My point was that - Hillary Clinton did call some Trump voters "deplorables", though the full context shows she was being more nuanced. But (nuance-shmuance) the word was used against her to great effect - and the result, as we know, was the disaster of Trump.

No one who recognized themselves in Hillary's description of the deplorable people Trump had garnered as a significant segment of his supporters -- "the racist, sexist, homophobic, xenophobic, Islamophobic, you name it" bigots he had "lifted ... up, ... given voice to their websites that used to only have 11,000 people, now have 11 million. He tweets and retweets offensive, hateful, mean-spirited rhetoric" -- was ever going to vote for her, no matter what she said.

No one whose chosen media categorized that speech - which contrasted those "irredeemable" folks with voters who felt let down by the government, left behind in general, who are not hateful but misled and thus empathetic and potentially capable of engagement with facts - as saying she called all Trump voters deplorable was ever going to vote for her no matter what she said.

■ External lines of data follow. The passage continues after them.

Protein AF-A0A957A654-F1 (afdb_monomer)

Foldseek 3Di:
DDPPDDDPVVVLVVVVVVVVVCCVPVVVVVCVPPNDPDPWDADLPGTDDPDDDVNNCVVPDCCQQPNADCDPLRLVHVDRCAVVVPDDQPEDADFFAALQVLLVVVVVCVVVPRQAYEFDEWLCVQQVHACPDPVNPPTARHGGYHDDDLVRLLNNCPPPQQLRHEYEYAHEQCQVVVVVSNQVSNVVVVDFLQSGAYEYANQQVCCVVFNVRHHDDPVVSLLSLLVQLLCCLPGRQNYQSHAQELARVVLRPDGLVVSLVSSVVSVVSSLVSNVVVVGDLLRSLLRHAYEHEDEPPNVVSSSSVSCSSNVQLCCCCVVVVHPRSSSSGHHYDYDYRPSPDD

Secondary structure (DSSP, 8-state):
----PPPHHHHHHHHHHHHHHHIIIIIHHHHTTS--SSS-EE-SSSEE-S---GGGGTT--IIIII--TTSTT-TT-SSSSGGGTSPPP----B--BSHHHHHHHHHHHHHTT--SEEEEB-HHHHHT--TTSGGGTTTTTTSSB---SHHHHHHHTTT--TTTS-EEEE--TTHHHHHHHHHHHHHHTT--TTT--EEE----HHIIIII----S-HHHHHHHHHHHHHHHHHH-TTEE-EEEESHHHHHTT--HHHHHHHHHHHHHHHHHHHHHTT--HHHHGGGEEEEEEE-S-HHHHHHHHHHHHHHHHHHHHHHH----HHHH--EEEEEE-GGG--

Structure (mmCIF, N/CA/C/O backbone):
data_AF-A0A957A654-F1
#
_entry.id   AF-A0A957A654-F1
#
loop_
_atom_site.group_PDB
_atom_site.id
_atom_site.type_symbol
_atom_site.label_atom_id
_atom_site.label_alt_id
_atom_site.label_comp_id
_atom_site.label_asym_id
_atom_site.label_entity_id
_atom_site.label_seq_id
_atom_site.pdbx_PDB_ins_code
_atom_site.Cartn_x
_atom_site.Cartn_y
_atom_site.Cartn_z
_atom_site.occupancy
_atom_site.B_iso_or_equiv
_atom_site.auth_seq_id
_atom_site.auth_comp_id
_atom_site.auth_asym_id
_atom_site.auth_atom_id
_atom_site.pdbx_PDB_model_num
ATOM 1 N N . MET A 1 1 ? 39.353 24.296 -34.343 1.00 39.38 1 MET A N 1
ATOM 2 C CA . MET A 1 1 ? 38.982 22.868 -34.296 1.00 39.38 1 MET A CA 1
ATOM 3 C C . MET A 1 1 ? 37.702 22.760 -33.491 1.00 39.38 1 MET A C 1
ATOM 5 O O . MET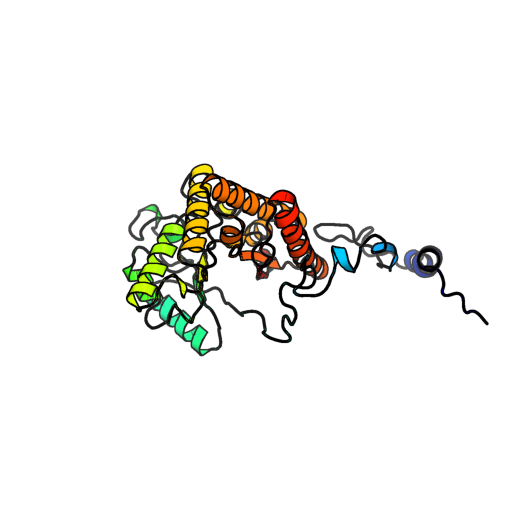 A 1 1 ? 37.747 22.714 -32.273 1.00 39.38 1 MET A O 1
ATOM 9 N N . THR A 1 2 ? 36.565 22.863 -34.168 1.00 38.88 2 THR A N 1
ATOM 10 C CA . THR A 1 2 ? 35.236 22.677 -33.587 1.00 38.88 2 THR A CA 1
ATOM 11 C C . THR A 1 2 ? 34.959 21.181 -33.550 1.00 38.88 2 THR A C 1
ATOM 13 O O . THR A 1 2 ? 34.620 20.579 -34.566 1.00 38.88 2 THR A O 1
ATOM 16 N N . THR A 1 3 ? 35.175 20.565 -32.391 1.00 43.47 3 THR A N 1
ATOM 17 C CA . THR A 1 3 ? 34.647 19.234 -32.091 1.00 43.47 3 THR A CA 1
ATOM 18 C C . THR A 1 3 ? 33.130 19.331 -32.166 1.00 43.47 3 THR A C 1
ATOM 20 O O . THR A 1 3 ? 32.486 19.929 -31.309 1.00 43.47 3 THR A O 1
ATOM 23 N N . THR A 1 4 ? 32.571 18.835 -33.262 1.00 50.03 4 THR A N 1
ATOM 24 C CA . THR A 1 4 ? 31.137 18.634 -33.412 1.00 50.03 4 THR A CA 1
ATOM 25 C C . THR A 1 4 ? 30.768 17.492 -32.480 1.00 50.03 4 THR A C 1
ATOM 27 O O . THR A 1 4 ? 31.005 16.329 -32.796 1.00 50.03 4 THR A O 1
ATOM 30 N N . GLU A 1 5 ? 30.253 17.820 -31.296 1.00 48.91 5 GLU A N 1
ATOM 31 C CA . GLU A 1 5 ? 29.549 16.828 -30.488 1.00 48.91 5 GLU A CA 1
ATOM 32 C C . GLU A 1 5 ? 28.456 16.202 -31.370 1.00 48.91 5 GLU A C 1
ATOM 34 O O . GLU A 1 5 ? 27.729 16.935 -32.062 1.00 48.91 5 GLU A O 1
ATOM 39 N N . PRO A 1 6 ? 28.369 14.863 -31.440 1.00 47.62 6 PRO A N 1
ATOM 40 C CA . PRO A 1 6 ? 27.338 14.223 -32.229 1.00 47.62 6 PRO A CA 1
ATOM 41 C C . PRO A 1 6 ? 25.979 14.668 -31.692 1.00 47.62 6 PRO A C 1
ATOM 43 O O . PRO A 1 6 ? 25.720 14.641 -30.491 1.00 47.62 6 PRO A O 1
ATOM 46 N N . ARG A 1 7 ? 25.096 15.110 -32.595 1.00 55.88 7 ARG A N 1
ATOM 47 C CA . ARG A 1 7 ? 23.704 15.384 -32.228 1.00 55.88 7 ARG A CA 1
ATOM 48 C C . ARG A 1 7 ? 23.108 14.091 -31.650 1.00 55.88 7 ARG A C 1
ATOM 50 O O . ARG A 1 7 ? 23.376 13.040 -32.230 1.00 55.88 7 ARG A O 1
ATOM 57 N N . PRO A 1 8 ? 22.255 14.150 -30.612 1.00 57.72 8 PRO A N 1
ATOM 58 C CA . PRO A 1 8 ? 21.739 12.967 -29.911 1.00 57.72 8 PRO A CA 1
ATOM 59 C C . PRO A 1 8 ? 21.150 11.872 -30.818 1.00 57.72 8 PRO A C 1
ATOM 61 O O . PRO A 1 8 ? 21.271 10.690 -30.516 1.00 57.72 8 PRO A O 1
ATOM 64 N N . GLY A 1 9 ? 20.561 12.244 -31.964 1.00 62.59 9 GLY A N 1
ATOM 65 C CA . GLY A 1 9 ? 20.041 11.281 -32.944 1.00 62.59 9 GLY A CA 1
ATOM 66 C C . GLY A 1 9 ? 21.114 10.398 -33.597 1.00 62.59 9 GLY A C 1
ATOM 67 O O . GLY A 1 9 ? 20.866 9.227 -33.842 1.00 62.59 9 GLY A O 1
ATOM 68 N N . ASN A 1 10 ? 22.326 10.920 -33.802 1.00 79.25 10 ASN A N 1
ATOM 69 C CA . ASN A 1 10 ? 23.420 10.194 -34.456 1.00 79.25 10 ASN A CA 1
ATOM 70 C C . ASN A 1 10 ? 24.033 9.117 -33.537 1.00 79.25 10 ASN A C 1
ATOM 72 O O . ASN A 1 10 ? 24.479 8.074 -34.000 1.00 79.25 10 ASN A O 1
ATOM 76 N N . GLU A 1 11 ? 24.039 9.343 -32.220 1.00 89.81 11 GLU A N 1
ATOM 77 C CA . GLU A 1 11 ? 24.553 8.360 -31.257 1.00 89.81 11 GLU A CA 1
ATOM 78 C C . GLU A 1 11 ? 23.588 7.180 -31.075 1.00 89.81 11 GLU A C 1
ATOM 80 O O . GLU A 1 11 ? 24.022 6.031 -31.079 1.00 89.81 11 GLU A O 1
ATOM 85 N N . LEU A 1 12 ? 22.278 7.440 -30.983 1.00 92.38 12 LEU A N 1
ATOM 86 C CA . LEU A 1 12 ? 21.272 6.377 -30.878 1.00 92.38 12 LEU A CA 1
ATOM 87 C C . LEU A 1 12 ? 21.239 5.487 -32.127 1.00 92.38 12 LEU A C 1
ATOM 89 O O . LEU A 1 12 ? 21.164 4.267 -32.002 1.00 92.38 12 LEU A O 1
ATOM 93 N N . GLU A 1 13 ? 21.350 6.076 -33.319 1.00 93.19 13 GLU A N 1
ATOM 94 C CA . GLU A 1 13 ? 21.457 5.322 -34.574 1.00 93.19 13 GLU A CA 1
ATOM 95 C C . GLU A 1 13 ? 22.725 4.454 -34.612 1.00 93.19 13 GLU A C 1
ATOM 97 O O . GLU A 1 13 ? 22.664 3.283 -34.995 1.00 93.19 13 GLU A O 1
ATOM 102 N N . ALA A 1 14 ? 23.866 4.986 -34.159 1.00 94.81 14 ALA A N 1
ATOM 103 C CA . ALA A 1 14 ? 25.113 4.228 -34.074 1.00 94.81 14 ALA A CA 1
ATOM 104 C C . ALA A 1 14 ? 25.025 3.061 -33.074 1.00 94.81 14 ALA A C 1
ATOM 106 O O . ALA A 1 14 ? 25.512 1.967 -33.364 1.00 94.81 14 ALA A O 1
ATOM 107 N N . ILE A 1 15 ? 24.378 3.269 -31.920 1.00 95.94 15 ILE A N 1
ATOM 108 C CA . ILE A 1 15 ? 24.124 2.216 -30.926 1.00 95.94 15 ILE A CA 1
ATOM 109 C C . ILE A 1 15 ? 23.234 1.124 -31.520 1.00 95.94 15 ILE A C 1
ATOM 111 O O . ILE A 1 15 ? 23.585 -0.049 -31.410 1.00 95.94 15 ILE A O 1
ATOM 115 N N . ALA A 1 16 ? 22.138 1.493 -32.187 1.00 94.38 16 ALA A N 1
ATOM 116 C CA . ALA A 1 16 ? 21.227 0.534 -32.808 1.00 94.38 16 ALA A CA 1
ATOM 117 C C . ALA A 1 16 ? 21.938 -0.308 -33.883 1.00 94.38 16 ALA A C 1
ATOM 119 O O . ALA A 1 16 ? 21.802 -1.532 -33.917 1.00 94.38 16 ALA A O 1
ATOM 120 N N . ALA A 1 17 ? 22.770 0.323 -34.720 1.00 95.88 17 ALA A N 1
ATOM 121 C CA . ALA A 1 17 ? 23.569 -0.381 -35.722 1.00 95.88 17 ALA A CA 1
ATOM 122 C C . ALA A 1 17 ? 24.593 -1.339 -35.086 1.00 95.88 17 ALA A C 1
ATOM 124 O O . ALA A 1 17 ? 24.733 -2.480 -35.529 1.00 95.88 17 ALA A O 1
ATOM 125 N N . ALA A 1 18 ? 25.285 -0.907 -34.027 1.00 96.88 18 ALA A N 1
ATOM 126 C CA . ALA A 1 18 ? 26.242 -1.744 -33.306 1.00 96.88 18 ALA A CA 1
ATOM 127 C C . ALA A 1 18 ? 25.560 -2.919 -32.580 1.00 96.88 18 ALA A C 1
ATOM 129 O O . ALA A 1 18 ? 26.094 -4.029 -32.570 1.00 96.88 18 ALA A O 1
ATOM 130 N N . HIS A 1 19 ? 24.376 -2.692 -32.005 1.00 96.81 19 HIS A N 1
ATOM 131 C CA . HIS A 1 19 ? 23.562 -3.721 -31.363 1.00 96.81 19 HIS A CA 1
ATOM 132 C C . HIS A 1 19 ? 23.132 -4.793 -32.376 1.00 96.81 19 HIS A C 1
ATOM 134 O O . HIS A 1 19 ? 23.358 -5.980 -32.137 1.00 96.81 19 HIS A O 1
ATOM 140 N N . GLN A 1 20 ? 22.628 -4.382 -33.545 1.00 97.12 20 GLN A N 1
ATOM 141 C CA . GLN A 1 20 ? 22.274 -5.302 -34.629 1.00 97.12 20 GLN A CA 1
ATOM 142 C C . GLN A 1 20 ? 23.495 -6.084 -35.137 1.00 97.12 20 GLN A C 1
ATOM 144 O O . GLN A 1 20 ? 23.440 -7.304 -35.276 1.00 97.12 20 GLN A O 1
ATOM 149 N N . GLN A 1 21 ? 24.634 -5.414 -35.339 1.00 98.00 21 GLN A N 1
ATOM 150 C CA . GLN A 1 21 ? 25.871 -6.085 -35.744 1.00 98.00 21 GLN A CA 1
ATOM 151 C C . GLN A 1 21 ? 26.318 -7.135 -34.716 1.00 98.00 21 GLN A C 1
ATOM 153 O O . GLN A 1 21 ? 26.810 -8.200 -35.092 1.00 98.00 21 GLN A O 1
ATOM 158 N N . TRP A 1 22 ? 26.176 -6.856 -33.420 1.00 98.06 22 TRP A N 1
ATOM 159 C CA . TRP A 1 22 ? 26.502 -7.803 -32.354 1.00 98.06 22 TRP A CA 1
ATOM 160 C C . TRP A 1 22 ? 25.575 -9.030 -32.357 1.00 98.06 22 TRP A C 1
ATOM 162 O O . TRP A 1 22 ? 26.076 -10.153 -32.222 1.00 98.06 22 TRP A O 1
ATOM 172 N N . GLU A 1 23 ? 24.270 -8.835 -32.575 1.00 97.50 23 GLU A N 1
ATOM 173 C CA . GLU A 1 23 ? 23.291 -9.921 -32.745 1.00 97.50 23 GLU A CA 1
ATOM 174 C C . GLU A 1 23 ? 23.656 -10.816 -33.947 1.00 97.50 23 GLU A C 1
ATOM 176 O O . GLU A 1 23 ? 23.803 -12.036 -33.810 1.00 97.50 23 GLU A O 1
ATOM 181 N N . ASP A 1 24 ? 23.932 -10.210 -35.105 1.00 97.94 24 ASP A N 1
ATOM 182 C CA . ASP A 1 24 ? 24.222 -10.929 -36.354 1.00 97.94 24 ASP A CA 1
ATOM 183 C C . ASP A 1 24 ? 25.589 -11.633 -36.363 1.00 97.94 24 ASP A C 1
ATOM 185 O O . ASP A 1 24 ? 25.839 -12.520 -37.184 1.00 97.94 24 ASP A O 1
ATOM 189 N N . THR A 1 25 ? 26.498 -11.251 -35.462 1.00 97.88 25 THR A N 1
ATOM 190 C CA . THR A 1 25 ? 27.862 -11.795 -35.414 1.00 97.88 25 THR A CA 1
ATOM 191 C C . THR A 1 25 ? 28.108 -12.622 -34.158 1.00 97.88 25 THR A C 1
ATOM 193 O O . THR A 1 25 ? 28.104 -13.855 -34.201 1.00 97.88 25 THR A O 1
ATOM 196 N N . ALA A 1 26 ? 28.361 -11.964 -33.029 1.00 97.44 26 ALA A N 1
ATOM 197 C CA . ALA A 1 26 ? 28.778 -12.607 -31.794 1.00 97.44 26 ALA A CA 1
ATOM 198 C C . ALA A 1 26 ? 27.686 -13.531 -31.242 1.00 97.44 26 ALA A C 1
ATOM 200 O O . ALA A 1 26 ? 27.992 -14.668 -30.875 1.00 97.44 26 ALA A O 1
ATOM 201 N N . VAL A 1 27 ? 26.429 -13.075 -31.226 1.00 97.31 27 VAL A N 1
ATOM 202 C CA . VAL A 1 27 ? 25.304 -13.867 -30.712 1.00 97.31 27 VAL A CA 1
ATOM 203 C C . VAL A 1 27 ? 24.992 -15.031 -31.647 1.00 97.31 27 VAL A C 1
ATOM 205 O O . VAL A 1 27 ? 25.008 -16.177 -31.196 1.00 97.31 27 VAL A O 1
ATOM 208 N N . ALA A 1 28 ? 24.801 -14.777 -32.946 1.00 97.44 28 ALA A N 1
ATOM 209 C CA . ALA A 1 28 ? 24.524 -15.822 -33.934 1.00 97.44 28 ALA A CA 1
ATOM 210 C C . ALA A 1 28 ? 25.573 -16.952 -33.914 1.00 97.44 28 ALA A C 1
ATOM 212 O O . ALA A 1 28 ? 25.223 -18.137 -33.923 1.00 97.44 28 ALA A O 1
ATOM 213 N N . LYS A 1 29 ? 26.865 -16.606 -33.795 1.00 97.88 29 LYS A N 1
ATOM 214 C CA . LYS A 1 29 ? 27.962 -17.582 -33.675 1.00 97.88 29 LYS A CA 1
ATOM 215 C C . LYS A 1 29 ? 27.817 -18.486 -32.448 1.00 97.88 29 LYS A C 1
ATOM 217 O O . LYS A 1 29 ? 28.121 -19.676 -32.533 1.00 97.88 29 LYS A O 1
ATOM 222 N N . VAL A 1 30 ? 27.404 -17.936 -31.306 1.00 97.50 30 VAL A N 1
ATOM 223 C CA . VAL A 1 30 ? 27.207 -18.715 -30.075 1.00 97.50 30 VAL A CA 1
ATOM 224 C C . VAL A 1 30 ? 25.945 -19.565 -30.178 1.00 97.50 30 VAL A C 1
ATOM 226 O O . VAL A 1 30 ? 26.021 -20.759 -29.893 1.00 97.50 30 VAL A O 1
ATOM 229 N N . LEU A 1 31 ? 24.829 -19.002 -30.652 1.00 97.31 31 LEU A N 1
ATOM 230 C CA . LEU A 1 31 ? 23.548 -19.706 -30.788 1.00 97.31 31 LEU A CA 1
ATOM 231 C C . LEU A 1 31 ? 23.626 -20.916 -31.724 1.00 97.31 31 LEU A C 1
ATOM 233 O O . LEU A 1 31 ? 22.998 -21.936 -31.448 1.00 97.31 31 LEU A O 1
ATOM 237 N N . ALA A 1 32 ? 24.444 -20.846 -32.779 1.00 96.75 32 ALA A N 1
ATOM 238 C CA . ALA A 1 32 ? 24.682 -21.974 -33.682 1.00 96.75 32 ALA A CA 1
ATOM 239 C C . ALA A 1 32 ? 25.312 -23.195 -32.982 1.00 96.75 32 ALA A C 1
ATOM 241 O O . ALA A 1 32 ? 25.159 -24.323 -33.447 1.00 96.75 32 ALA A O 1
ATOM 242 N N . ARG A 1 33 ? 26.031 -22.982 -31.871 1.00 97.44 33 ARG A N 1
ATOM 243 C CA . ARG A 1 33 ? 26.665 -24.049 -31.083 1.00 97.44 33 ARG A CA 1
ATOM 244 C C . ARG A 1 33 ? 25.883 -24.388 -29.816 1.00 97.44 33 ARG A C 1
ATOM 246 O O . ARG A 1 33 ? 25.818 -25.555 -29.438 1.00 97.44 33 ARG A O 1
ATOM 253 N N . PHE A 1 34 ? 25.334 -23.378 -29.152 1.00 97.00 34 PHE A N 1
ATOM 254 C CA . PHE A 1 34 ? 24.625 -23.485 -27.884 1.00 97.00 34 PHE A CA 1
ATOM 255 C C . PHE A 1 34 ? 23.354 -22.629 -27.949 1.00 97.00 34 PHE A C 1
ATOM 257 O O . PHE A 1 34 ? 23.431 -21.421 -27.709 1.00 97.00 34 PHE A O 1
ATOM 264 N N . PRO A 1 35 ? 22.191 -23.221 -28.277 1.00 95.94 35 PRO A N 1
ATOM 265 C CA . PRO A 1 35 ? 20.940 -22.480 -28.274 1.00 95.94 35 PRO A CA 1
ATOM 266 C C . PRO A 1 35 ? 20.588 -22.022 -26.856 1.00 95.94 35 PRO A C 1
ATOM 268 O O . PRO A 1 35 ? 20.995 -22.622 -25.855 1.00 95.94 35 PRO A O 1
ATOM 271 N N . GLU A 1 36 ? 19.798 -20.958 -26.764 1.00 97.12 36 GLU A N 1
ATOM 272 C CA . GLU A 1 36 ? 19.261 -20.512 -25.485 1.00 97.12 36 GLU A CA 1
ATOM 273 C C . GLU A 1 36 ? 18.302 -21.542 -24.881 1.00 97.12 36 GLU A C 1
ATOM 275 O O . GLU A 1 36 ? 17.656 -22.330 -25.569 1.00 97.12 36 GLU A O 1
ATOM 280 N N . ARG A 1 37 ? 18.180 -21.507 -23.550 1.00 97.44 37 ARG A N 1
ATOM 281 C CA . ARG A 1 37 ? 17.336 -22.444 -22.787 1.00 97.44 37 ARG A CA 1
ATOM 282 C C . ARG A 1 37 ? 15.846 -22.329 -23.115 1.00 97.44 37 ARG A C 1
ATOM 284 O O . ARG A 1 37 ? 15.086 -23.243 -22.812 1.00 97.44 37 ARG A O 1
ATOM 291 N N . LYS A 1 38 ? 15.423 -21.185 -23.650 1.00 96.38 38 LYS A N 1
ATOM 292 C CA . LYS A 1 38 ? 14.058 -20.894 -24.083 1.00 96.38 38 LYS A CA 1
ATOM 293 C C . LYS A 1 38 ? 14.133 -20.060 -25.353 1.00 96.38 38 LYS A C 1
ATOM 295 O O . LYS A 1 38 ? 15.051 -19.261 -25.490 1.00 96.38 38 LYS A O 1
ATOM 300 N N . ALA A 1 39 ? 13.140 -20.209 -26.227 1.00 92.31 39 ALA A N 1
ATOM 301 C CA . ALA A 1 39 ? 12.992 -19.343 -27.396 1.00 92.31 39 ALA A CA 1
ATOM 302 C C . ALA A 1 39 ? 12.662 -17.890 -27.003 1.00 92.31 39 ALA A C 1
ATOM 304 O O . ALA A 1 39 ? 13.026 -16.960 -27.711 1.00 92.31 39 ALA A O 1
ATOM 305 N N . GLN A 1 40 ? 11.990 -17.706 -25.863 1.00 93.62 40 GLN A N 1
ATOM 306 C CA . GLN A 1 40 ? 11.603 -16.409 -25.324 1.00 93.62 40 GLN A CA 1
ATOM 307 C C . GLN A 1 40 ? 11.723 -16.428 -23.799 1.00 93.62 40 GLN A C 1
ATOM 309 O O . GLN A 1 40 ? 11.351 -17.402 -23.135 1.00 93.62 40 GLN A O 1
ATOM 314 N N . PHE A 1 41 ? 12.276 -15.354 -23.244 1.00 95.06 41 PHE A N 1
ATOM 315 C CA . PHE A 1 41 ? 12.309 -15.109 -21.807 1.00 95.06 41 PHE A CA 1
ATOM 316 C C . PHE A 1 41 ? 11.233 -14.084 -21.471 1.00 95.06 41 PHE A C 1
ATOM 318 O O . PHE A 1 41 ? 11.071 -13.103 -22.187 1.00 95.06 41 PHE A O 1
ATOM 325 N N . GLU A 1 42 ? 10.486 -14.311 -20.395 1.00 92.19 42 GLU A N 1
ATOM 326 C CA . GLU A 1 42 ? 9.331 -13.487 -20.035 1.00 92.19 42 GLU A CA 1
ATOM 327 C C . GLU A 1 42 ? 9.302 -13.254 -18.526 1.00 92.19 42 GLU A C 1
ATOM 329 O O . GLU A 1 42 ? 9.717 -14.115 -17.741 1.00 92.19 42 GLU A O 1
ATOM 334 N N . SER A 1 43 ? 8.821 -12.078 -18.129 1.00 88.81 43 SER A N 1
ATOM 335 C CA . SER A 1 43 ? 8.314 -11.830 -16.781 1.00 88.81 43 SER A CA 1
ATOM 336 C C . SER A 1 43 ? 6.810 -12.118 -16.736 1.00 88.81 43 SER A C 1
ATOM 338 O O . SER A 1 43 ? 6.222 -12.510 -17.743 1.00 88.81 43 SER A O 1
ATOM 340 N N . SER A 1 44 ? 6.153 -11.890 -15.593 1.00 85.62 44 SER A N 1
ATOM 341 C CA . SER A 1 44 ? 4.696 -12.072 -15.510 1.00 85.62 44 SER A CA 1
ATOM 342 C C . SER A 1 44 ? 3.890 -11.038 -16.314 1.00 85.62 44 SER A C 1
ATOM 344 O O . SER A 1 44 ? 2.691 -11.221 -16.508 1.00 85.62 44 SER A O 1
ATOM 346 N N . SER A 1 45 ? 4.531 -9.961 -16.781 1.00 84.00 45 SER A N 1
ATOM 347 C CA . SER A 1 45 ? 3.878 -8.846 -17.482 1.00 84.00 45 SER A CA 1
ATOM 348 C C . SER A 1 45 ? 4.363 -8.626 -18.913 1.00 84.00 45 SER A C 1
ATOM 350 O O . SER A 1 45 ? 3.628 -8.019 -19.688 1.00 84.00 45 SER A O 1
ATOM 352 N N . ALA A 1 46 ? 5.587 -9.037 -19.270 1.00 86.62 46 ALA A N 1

That remark, no matter how ill-advised given our shit ass mainstream media's inevitable simplification, did not result in Trump.

If broad, insulting rhetoric - real or as inaccurately reported - resulted in a backlash against the generalizing candidate, Trump, of all people, never would have been elected by the Electoral College system to begin with, let alone given a second term by a slim majority of the popular vote.  It's not A Thing. 

But if it is, it only applies to Democrats, if they say something on the 2 level of a 1-10 scale, but not Republicans, who say something pegging the meter at 50.  Dems are not the ones needing to adjust their rhetoric, at least not shifting even more towards civility to those who don't deserve it, and certainly not more towards equating inclusivity with bigotry or stupidity.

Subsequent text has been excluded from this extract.